**DATA FOR THE TASK:**

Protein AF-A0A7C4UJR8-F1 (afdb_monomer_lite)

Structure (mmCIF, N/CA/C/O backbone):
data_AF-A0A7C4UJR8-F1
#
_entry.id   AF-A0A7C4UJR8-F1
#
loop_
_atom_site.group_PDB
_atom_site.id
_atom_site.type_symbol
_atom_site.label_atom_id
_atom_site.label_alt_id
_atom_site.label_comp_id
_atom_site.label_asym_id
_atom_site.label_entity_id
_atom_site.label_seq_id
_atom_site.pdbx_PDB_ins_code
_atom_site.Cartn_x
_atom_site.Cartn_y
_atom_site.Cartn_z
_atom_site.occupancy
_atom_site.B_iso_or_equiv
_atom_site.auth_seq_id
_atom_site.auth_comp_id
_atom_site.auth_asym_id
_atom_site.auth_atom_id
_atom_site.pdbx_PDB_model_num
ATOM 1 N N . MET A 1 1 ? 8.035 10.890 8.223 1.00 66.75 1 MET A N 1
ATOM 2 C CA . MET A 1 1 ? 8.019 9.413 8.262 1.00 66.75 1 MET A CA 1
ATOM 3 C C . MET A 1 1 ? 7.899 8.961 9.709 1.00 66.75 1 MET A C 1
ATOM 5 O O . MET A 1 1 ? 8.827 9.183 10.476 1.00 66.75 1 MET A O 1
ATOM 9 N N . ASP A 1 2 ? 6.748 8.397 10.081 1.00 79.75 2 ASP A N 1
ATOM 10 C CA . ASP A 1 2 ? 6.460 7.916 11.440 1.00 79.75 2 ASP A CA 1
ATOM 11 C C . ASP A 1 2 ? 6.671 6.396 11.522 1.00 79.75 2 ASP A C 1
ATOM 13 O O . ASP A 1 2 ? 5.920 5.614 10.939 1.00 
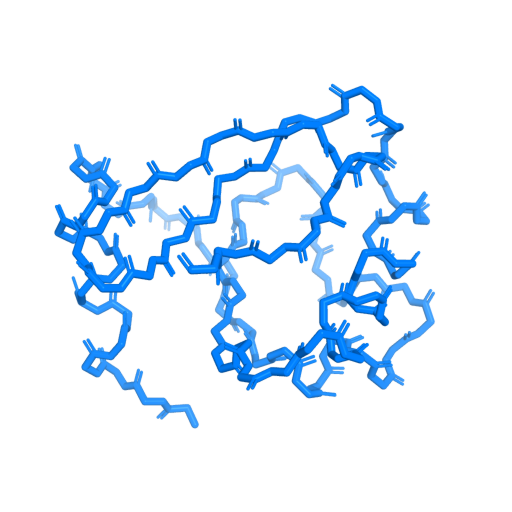79.75 2 ASP A O 1
ATOM 17 N N . ILE A 1 3 ? 7.718 5.974 12.233 1.00 80.44 3 ILE A N 1
ATOM 18 C CA . ILE A 1 3 ? 8.090 4.557 12.381 1.00 80.44 3 ILE A CA 1
ATOM 19 C C . ILE A 1 3 ? 7.049 3.775 13.195 1.00 80.44 3 ILE A C 1
ATOM 21 O O . ILE A 1 3 ? 6.874 2.573 12.990 1.00 80.44 3 ILE A O 1
ATOM 25 N N . SER A 1 4 ? 6.306 4.449 14.071 1.00 85.12 4 SER A N 1
ATOM 26 C CA . SER A 1 4 ? 5.253 3.820 14.873 1.00 85.12 4 SER A CA 1
ATOM 27 C C . SER A 1 4 ? 4.110 3.333 13.986 1.00 85.12 4 SER A C 1
ATOM 29 O O . SER A 1 4 ? 3.527 2.282 14.249 1.00 85.12 4 SER A O 1
ATOM 31 N N . LEU A 1 5 ? 3.811 4.072 12.914 1.00 86.44 5 LEU A N 1
ATOM 32 C CA . LEU A 1 5 ? 2.777 3.710 11.949 1.00 86.44 5 LEU A CA 1
ATOM 33 C C . LEU A 1 5 ? 3.182 2.480 11.126 1.00 86.44 5 LEU A C 1
ATOM 35 O O . LEU A 
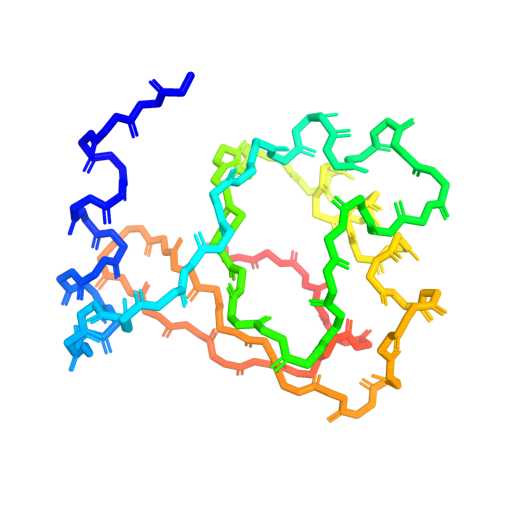1 5 ? 2.352 1.623 10.842 1.00 86.44 5 LEU A O 1
ATOM 39 N N . VAL A 1 6 ? 4.473 2.348 10.813 1.00 88.31 6 VAL A N 1
ATOM 40 C CA . VAL A 1 6 ? 5.026 1.167 10.132 1.00 88.31 6 VAL A CA 1
ATOM 41 C C . VAL A 1 6 ? 4.851 -0.085 10.990 1.00 88.31 6 VAL A C 1
ATOM 43 O O . VAL A 1 6 ? 4.365 -1.104 10.505 1.00 88.31 6 VAL A O 1
ATOM 46 N N . ALA A 1 7 ? 5.196 -0.009 12.279 1.00 87.00 7 ALA A N 1
ATOM 47 C CA . ALA A 1 7 ? 5.022 -1.128 13.204 1.00 87.00 7 ALA A CA 1
ATOM 48 C C . ALA A 1 7 ? 3.542 -1.530 13.357 1.00 87.00 7 ALA A C 1
ATOM 50 O O . ALA A 1 7 ? 3.220 -2.717 13.313 1.00 87.00 7 ALA A O 1
ATOM 51 N N . GLN A 1 8 ? 2.639 -0.549 13.468 1.00 87.69 8 GLN A N 1
ATOM 52 C CA . GLN A 1 8 ? 1.192 -0.788 13.510 1.00 87.69 8 GLN A CA 1
ATOM 53 C C . GLN A 1 8 ? 0.674 -1.439 12.224 1.00 87.69 8 GLN A C 1
ATOM 55 O O . GLN A 1 8 ? -0.144 -2.356 12.292 1.00 87.69 8 GLN A O 1
ATOM 60 N N . ALA A 1 9 ? 1.175 -1.008 11.062 1.00 89.44 9 ALA A N 1
ATOM 61 C CA . ALA A 1 9 ? 0.801 -1.597 9.785 1.00 89.44 9 ALA A CA 1
ATOM 62 C C . ALA A 1 9 ? 1.159 -3.088 9.729 1.00 89.44 9 ALA A C 1
ATOM 64 O O . ALA A 1 9 ? 0.317 -3.908 9.371 1.00 89.44 9 ALA A O 1
ATOM 65 N N . PHE A 1 10 ? 2.370 -3.461 10.151 1.00 89.19 10 PHE A N 1
ATOM 66 C CA . PHE A 1 10 ? 2.777 -4.868 10.199 1.00 89.19 10 PHE A CA 1
ATOM 67 C C . PHE A 1 10 ? 1.971 -5.698 11.202 1.00 89.19 10 PHE A C 1
ATOM 69 O O . PHE A 1 10 ? 1.600 -6.830 10.877 1.00 89.19 10 PHE A O 1
ATOM 76 N N . ASP A 1 11 ? 1.651 -5.149 12.379 1.00 88.75 11 ASP A N 1
ATOM 77 C CA . ASP A 1 11 ? 0.811 -5.855 13.355 1.00 88.75 11 ASP A CA 1
ATOM 78 C C . ASP A 1 11 ? -0.592 -6.134 12.796 1.00 88.75 11 ASP A C 1
ATOM 80 O O . ASP A 1 11 ? -1.075 -7.266 12.874 1.00 88.75 11 ASP A O 1
ATOM 84 N N . ALA A 1 12 ? -1.216 -5.139 12.159 1.00 89.44 12 ALA A N 1
ATOM 85 C CA . ALA A 1 12 ? -2.542 -5.280 11.563 1.00 89.44 12 ALA A CA 1
ATOM 86 C C . ALA A 1 12 ? -2.546 -6.192 10.325 1.00 89.44 12 ALA A C 1
ATOM 88 O O . ALA A 1 12 ? -3.480 -6.975 10.131 1.00 89.44 12 ALA A O 1
ATOM 89 N N . LEU A 1 13 ? -1.496 -6.144 9.497 1.00 88.19 13 LEU A N 1
ATOM 90 C CA . LEU A 1 13 ? -1.357 -7.034 8.342 1.00 88.19 13 LEU A CA 1
ATOM 91 C C . LEU A 1 13 ? -1.110 -8.485 8.758 1.00 88.19 13 LEU A C 1
ATOM 93 O O . LEU A 1 13 ? -1.447 -9.381 7.985 1.00 88.19 13 LEU A O 1
ATOM 97 N N . ARG A 1 14 ? -0.575 -8.733 9.963 1.00 87.25 14 ARG A N 1
ATOM 98 C CA . ARG A 1 14 ? -0.192 -10.070 10.453 1.00 87.25 14 ARG A CA 1
ATOM 99 C C . ARG A 1 14 ? 0.760 -10.793 9.489 1.00 87.25 14 ARG A C 1
ATOM 101 O O . ARG A 1 14 ? 0.698 -12.012 9.347 1.00 87.25 14 ARG A O 1
ATOM 108 N N . ILE A 1 15 ? 1.639 -10.037 8.831 1.00 84.50 15 ILE A N 1
ATOM 109 C CA . ILE A 1 15 ? 2.664 -10.557 7.918 1.00 84.50 15 ILE A CA 1
ATOM 110 C C . ILE A 1 15 ? 4.060 -10.301 8.479 1.00 84.50 15 ILE A C 1
ATOM 112 O O . ILE A 1 15 ? 4.299 -9.296 9.150 1.00 84.50 15 ILE A O 1
ATOM 116 N N . ALA A 1 16 ? 4.999 -11.193 8.168 1.00 84.88 16 ALA A N 1
ATOM 117 C CA . ALA A 1 16 ? 6.407 -10.917 8.411 1.00 84.88 16 ALA A CA 1
ATOM 118 C C . ALA A 1 16 ? 6.887 -9.800 7.463 1.00 84.88 16 ALA A C 1
ATOM 120 O O . ALA A 1 16 ? 6.500 -9.798 6.289 1.00 84.88 16 ALA A O 1
ATOM 121 N N . PRO A 1 17 ? 7.735 -8.867 7.931 1.00 81.25 17 PRO A N 1
ATOM 122 C CA . PRO A 1 17 ? 8.307 -7.851 7.063 1.00 81.25 17 PRO A CA 1
ATOM 123 C C . PRO A 1 17 ? 9.151 -8.523 5.963 1.00 81.25 17 PRO A C 1
ATOM 125 O O . PRO A 1 17 ? 9.976 -9.390 6.270 1.00 81.25 17 PRO A O 1
ATOM 128 N N . PRO A 1 18 ? 8.949 -8.166 4.683 1.00 85.00 18 PRO A N 1
ATOM 129 C CA . PRO A 1 18 ? 9.682 -8.779 3.583 1.00 85.00 18 PRO A CA 1
ATOM 130 C C . PRO A 1 18 ? 11.157 -8.356 3.596 1.00 85.00 18 PRO A C 1
ATOM 132 O O . PRO A 1 18 ? 11.519 -7.303 4.117 1.00 85.00 18 PRO A O 1
ATOM 135 N N . SER A 1 19 ? 12.021 -9.164 2.973 1.00 84.69 19 SER A N 1
ATOM 136 C CA . SER A 1 19 ? 13.470 -8.898 2.898 1.00 84.69 19 SER A CA 1
ATOM 137 C C . SER A 1 19 ? 13.821 -7.616 2.140 1.00 84.69 19 SER A C 1
ATOM 139 O O . SER A 1 19 ? 14.902 -7.059 2.327 1.00 84.69 19 SER A O 1
ATOM 141 N N . ARG A 1 20 ? 12.916 -7.148 1.277 1.00 87.69 20 ARG A N 1
ATOM 142 C CA . ARG A 1 20 ? 12.998 -5.861 0.594 1.00 87.69 20 ARG A CA 1
ATOM 143 C C . ARG A 1 20 ? 11.619 -5.216 0.623 1.00 87.69 20 ARG A C 1
ATOM 145 O O . ARG A 1 20 ? 10.649 -5.880 0.277 1.00 87.69 20 ARG A O 1
ATOM 152 N N . LEU A 1 21 ? 11.553 -3.955 1.036 1.00 91.12 21 LEU A N 1
ATOM 153 C CA . LEU A 1 21 ? 10.325 -3.178 1.168 1.00 91.12 21 LEU A CA 1
ATOM 154 C C . LEU A 1 21 ? 10.606 -1.726 0.797 1.00 91.12 21 LEU A C 1
ATOM 156 O O . LEU A 1 21 ? 11.543 -1.131 1.332 1.00 91.12 21 LEU A O 1
ATOM 160 N N . THR A 1 22 ? 9.760 -1.142 -0.044 1.00 92.75 22 THR A N 1
ATOM 161 C CA . THR A 1 22 ? 9.731 0.310 -0.222 1.00 92.75 22 THR A CA 1
ATOM 162 C C . THR A 1 22 ? 8.836 0.933 0.841 1.00 92.75 22 THR A C 1
ATOM 164 O O . THR A 1 22 ? 7.672 0.567 0.958 1.00 92.75 22 THR A O 1
ATOM 167 N N . LEU A 1 23 ? 9.355 1.902 1.589 1.00 92.25 23 LEU A N 1
ATOM 168 C CA . LEU A 1 23 ? 8.576 2.755 2.486 1.00 92.25 23 LEU A CA 1
ATOM 169 C C . LEU A 1 23 ? 8.454 4.138 1.860 1.00 92.25 23 LEU A C 1
ATOM 171 O O . LEU A 1 23 ? 9.469 4.776 1.580 1.00 92.25 23 LEU A O 1
ATOM 175 N N . ILE A 1 24 ? 7.225 4.598 1.644 1.00 93.19 24 ILE A N 1
ATOM 176 C CA . ILE A 1 24 ? 6.970 5.901 1.034 1.00 93.19 24 ILE A CA 1
ATOM 177 C C . ILE A 1 24 ? 5.817 6.618 1.727 1.00 93.19 24 ILE A C 1
ATOM 179 O O . ILE A 1 24 ? 4.821 6.014 2.116 1.00 93.19 24 ILE A O 1
ATOM 183 N N . ASP A 1 25 ? 5.968 7.927 1.893 1.00 92.81 25 ASP A N 1
ATOM 184 C CA . ASP A 1 25 ? 4.892 8.778 2.380 1.00 92.81 25 ASP A CA 1
ATOM 185 C C . ASP A 1 25 ? 3.873 9.037 1.264 1.00 92.81 25 ASP A C 1
ATOM 187 O O . ASP A 1 25 ? 4.242 9.302 0.116 1.00 92.81 25 ASP A O 1
ATOM 191 N N . ALA A 1 26 ? 2.590 8.971 1.600 1.00 93.56 26 ALA A N 1
ATOM 192 C CA . ALA A 1 26 ? 1.497 9.167 0.665 1.00 93.56 26 ALA A CA 1
ATOM 193 C C . ALA A 1 26 ? 1.533 10.556 0.016 1.00 93.56 26 ALA A C 1
ATOM 195 O O . ALA A 1 26 ? 1.229 10.662 -1.165 1.00 93.56 26 ALA A O 1
ATOM 196 N N . SER A 1 27 ? 1.977 11.598 0.729 1.00 92.62 27 SER A N 1
ATOM 197 C CA . SER A 1 27 ? 2.128 12.943 0.152 1.00 92.62 27 SER A CA 1
ATOM 198 C C . SER A 1 27 ? 3.220 13.008 -0.919 1.00 92.62 27 SER A C 1
ATOM 200 O O . SER A 1 27 ? 3.040 13.634 -1.967 1.00 92.62 27 SER A O 1
ATOM 202 N N . THR A 1 28 ? 4.326 12.295 -0.697 1.00 93.00 28 THR A N 1
ATOM 203 C CA . THR A 1 28 ? 5.407 12.157 -1.678 1.00 93.00 28 THR A CA 1
ATOM 204 C C . THR A 1 28 ? 4.927 11.397 -2.908 1.00 93.00 28 THR A C 1
ATOM 206 O O . THR A 1 28 ? 5.211 11.812 -4.028 1.00 93.00 28 THR A O 1
ATOM 209 N N . LEU A 1 29 ? 4.189 10.299 -2.710 1.00 94.12 29 LEU A N 1
ATOM 210 C CA . LEU A 1 29 ? 3.658 9.498 -3.811 1.00 94.12 29 LEU A CA 1
ATOM 211 C C . LEU A 1 29 ? 2.608 10.268 -4.618 1.00 94.12 29 LEU A C 1
ATOM 213 O O . LEU A 1 29 ? 2.670 10.260 -5.839 1.00 94.12 29 LEU A O 1
ATOM 217 N N . ALA A 1 30 ? 1.697 10.969 -3.946 1.00 93.06 30 ALA A N 1
ATOM 218 C CA . ALA A 1 30 ? 0.656 11.784 -4.567 1.00 93.06 30 ALA A CA 1
ATOM 219 C C . ALA A 1 30 ? 1.212 12.935 -5.424 1.00 93.06 30 ALA A C 1
ATOM 221 O O . ALA A 1 30 ? 0.575 13.362 -6.381 1.00 93.06 30 ALA A O 1
ATOM 222 N N . SER A 1 31 ? 2.416 13.419 -5.108 1.00 92.38 31 SER A N 1
ATOM 223 C CA . SER A 1 31 ? 3.105 14.443 -5.905 1.00 92.38 31 SER A CA 1
ATOM 224 C C . SER A 1 31 ? 3.852 13.872 -7.121 1.00 92.38 31 SER A C 1
ATOM 226 O O . SER A 1 31 ? 4.414 14.634 -7.912 1.00 92.38 31 SER A O 1
ATOM 228 N N . ALA A 1 32 ? 3.923 12.545 -7.266 1.00 92.69 32 ALA A N 1
ATOM 229 C CA . ALA A 1 32 ? 4.617 11.885 -8.365 1.00 92.69 32 ALA A CA 1
ATOM 230 C C . ALA A 1 32 ? 3.669 11.611 -9.544 1.00 92.69 32 ALA A C 1
ATOM 232 O O . ALA A 1 32 ? 2.473 11.445 -9.369 1.00 92.69 32 ALA A O 1
ATOM 233 N N . HIS A 1 33 ? 4.214 11.523 -10.760 1.00 90.00 33 HIS A N 1
ATOM 234 C CA . HIS A 1 33 ? 3.436 11.122 -11.944 1.00 90.00 33 HIS A CA 1
ATOM 235 C C . HIS A 1 33 ? 3.414 9.600 -12.143 1.00 90.00 33 HIS A C 1
ATOM 237 O O . HIS A 1 33 ? 2.525 9.067 -12.796 1.00 90.00 33 HIS A O 1
ATOM 243 N N . VAL A 1 34 ? 4.424 8.909 -11.609 1.00 91.75 34 VAL A N 1
ATOM 244 C CA . VAL A 1 34 ? 4.574 7.450 -11.626 1.00 91.75 34 VAL A CA 1
ATOM 245 C C . VAL A 1 34 ? 5.118 7.004 -10.270 1.00 91.75 34 VAL A C 1
ATOM 247 O O . VAL A 1 34 ? 5.834 7.787 -9.634 1.00 91.75 34 VAL A O 1
ATOM 250 N N . PRO A 1 35 ? 4.841 5.770 -9.818 1.00 92.81 35 PRO A N 1
ATOM 251 C CA . PRO A 1 35 ? 5.401 5.270 -8.572 1.00 92.81 35 PRO A CA 1
ATOM 252 C C . PRO A 1 35 ? 6.937 5.299 -8.631 1.00 92.81 35 PRO A C 1
ATOM 254 O O . PRO A 1 35 ? 7.522 4.703 -9.538 1.00 92.81 35 PRO A O 1
ATOM 257 N N . PRO A 1 36 ? 7.629 5.970 -7.691 1.00 91.56 36 PRO A N 1
ATOM 258 C CA . PRO A 1 36 ? 9.088 6.079 -7.689 1.00 91.56 36 PRO A CA 1
ATOM 259 C C . PRO A 1 36 ? 9.748 4.820 -7.096 1.00 91.56 36 PRO A C 1
ATOM 261 O O . PRO A 1 36 ? 10.740 4.900 -6.374 1.00 91.56 36 PRO A O 1
ATOM 264 N N . PHE A 1 37 ? 9.163 3.651 -7.350 1.00 91.50 37 PHE A N 1
ATOM 265 C CA . PHE A 1 37 ? 9.625 2.362 -6.859 1.00 91.50 37 PHE A CA 1
ATOM 266 C C . PHE A 1 37 ? 9.276 1.238 -7.840 1.00 91.50 37 PHE A C 1
ATOM 268 O O . PHE A 1 37 ? 8.355 1.391 -8.644 1.00 91.50 37 PHE A O 1
ATOM 275 N N . PRO A 1 38 ? 10.000 0.106 -7.794 1.00 90.12 38 PRO A N 1
ATOM 276 C CA . PRO A 1 38 ? 9.743 -1.009 -8.695 1.00 90.12 38 PRO A CA 1
ATOM 277 C C . PRO A 1 38 ? 8.377 -1.660 -8.410 1.00 90.12 38 PRO A C 1
ATOM 279 O O . PRO A 1 38 ? 8.087 -1.951 -7.246 1.00 90.12 38 PRO A O 1
ATOM 282 N N . PRO A 1 39 ? 7.541 -1.916 -9.435 1.00 89.38 39 PRO A N 1
ATOM 283 C CA . PRO A 1 39 ? 6.210 -2.486 -9.234 1.00 89.38 39 PRO A CA 1
ATOM 284 C C . PRO A 1 39 ? 6.229 -3.967 -8.825 1.00 89.38 39 PRO A C 1
ATOM 286 O O . PRO A 1 39 ? 5.242 -4.476 -8.300 1.00 89.38 39 PRO A O 1
ATOM 289 N N . ASP A 1 40 ? 7.349 -4.657 -9.044 1.00 88.69 40 ASP A N 1
ATOM 290 C CA . ASP A 1 40 ? 7.601 -6.054 -8.678 1.00 88.69 40 ASP A CA 1
ATOM 291 C C . ASP A 1 40 ? 8.035 -6.233 -7.212 1.00 88.69 40 ASP A C 1
ATOM 293 O O . ASP A 1 40 ? 8.309 -7.351 -6.771 1.00 88.69 40 ASP A O 1
ATOM 297 N N . MET A 1 41 ? 8.095 -5.143 -6.442 1.00 89.94 41 MET A N 1
ATOM 298 C CA . MET A 1 41 ? 8.509 -5.147 -5.043 1.00 89.94 41 MET A CA 1
ATOM 299 C C . MET A 1 41 ? 7.381 -4.670 -4.126 1.00 89.94 41 MET A C 1
ATOM 301 O O . MET A 1 41 ? 6.610 -3.786 -4.500 1.00 89.94 41 MET A O 1
ATOM 305 N N . PRO A 1 42 ? 7.278 -5.211 -2.897 1.00 91.81 42 PRO A N 1
ATOM 306 C CA . PRO A 1 42 ? 6.271 -4.751 -1.956 1.00 91.81 42 PRO A CA 1
ATOM 307 C C . PRO A 1 42 ? 6.568 -3.307 -1.533 1.00 91.81 42 PRO A C 1
ATOM 309 O O . PRO A 1 42 ? 7.706 -2.948 -1.208 1.00 91.81 42 PRO A O 1
ATOM 312 N N . ALA A 1 43 ? 5.518 -2.493 -1.504 1.00 93.62 43 ALA A N 1
ATOM 313 C CA . ALA A 1 43 ? 5.560 -1.108 -1.065 1.00 93.62 43 ALA A CA 1
ATOM 314 C C . ALA A 1 43 ? 4.566 -0.895 0.080 1.00 93.62 43 ALA A C 1
ATOM 316 O O . ALA A 1 43 ? 3.428 -1.356 0.025 1.00 93.62 43 ALA A O 1
ATOM 317 N N . LEU A 1 44 ? 5.005 -0.187 1.117 1.00 93.31 44 LEU A N 1
ATOM 318 C CA . LEU A 1 44 ? 4.175 0.282 2.214 1.00 93.31 44 LEU A CA 1
ATOM 319 C C . LEU A 1 44 ? 4.052 1.802 2.111 1.00 93.31 44 LEU A C 1
ATOM 321 O O . LEU A 1 44 ? 5.027 2.537 2.297 1.00 93.31 44 LEU A O 1
ATOM 325 N N . ILE A 1 45 ? 2.838 2.249 1.805 1.00 93.94 45 ILE A N 1
ATOM 326 C CA . ILE A 1 45 ? 2.483 3.66
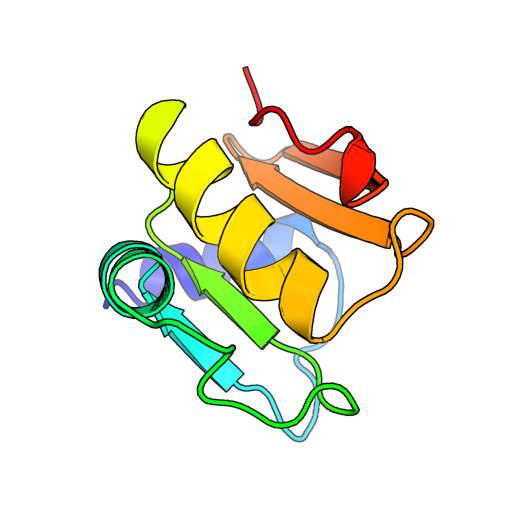0 1.674 1.00 93.94 45 ILE A CA 1
ATOM 327 C C . ILE A 1 45 ? 1.882 4.109 3.006 1.00 93.94 45 ILE A C 1
ATOM 329 O O . ILE A 1 45 ? 0.893 3.541 3.464 1.00 93.94 45 ILE A O 1
ATOM 333 N N . ILE A 1 46 ? 2.491 5.105 3.644 1.00 92.94 46 ILE A N 1
ATOM 334 C CA . ILE A 1 46 ? 2.094 5.594 4.972 1.00 92.94 46 ILE A CA 1
ATOM 335 C C . ILE A 1 46 ? 1.555 7.024 4.910 1.00 92.94 46 ILE A C 1
ATOM 337 O O . ILE A 1 46 ? 1.854 7.759 3.978 1.00 92.94 46 ILE A O 1
ATOM 341 N N . GLY A 1 47 ? 0.798 7.449 5.924 1.00 90.44 47 GLY A N 1
ATOM 342 C CA . GLY A 1 47 ? 0.344 8.843 6.026 1.00 90.44 47 GLY A CA 1
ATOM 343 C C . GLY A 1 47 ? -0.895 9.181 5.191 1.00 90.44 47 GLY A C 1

**ACTIVITY:** Only one stretch of the data above is needed. Restate it word for word, from the line containing "ATOM 130 C C" through the line containing "ATOM 137 C C", both ends included.

**ANSWER TO THIS EXERCISE:**
ATOM 130 C C . PRO A 1 18 ? 11.157 -8.356 3.596 1.00 85.00 18 PRO A C 1
ATOM 132 O O . PRO A 1 18 ? 11.519 -7.303 4.117 1.00 85.00 18 PRO A O 1
ATOM 135 N N . SER A 1 19 ? 12.021 -9.164 2.973 1.00 84.69 19 SER A N 1
ATOM 136 C CA . SER A 1 19 ? 13.470 -8.898 2.898 1.00 84.69 19 SER A CA 1
ATOM 137 C C . SER A 1 19 ? 13.821 -7.616 2.140 1.00 84.69 19 SER A C 1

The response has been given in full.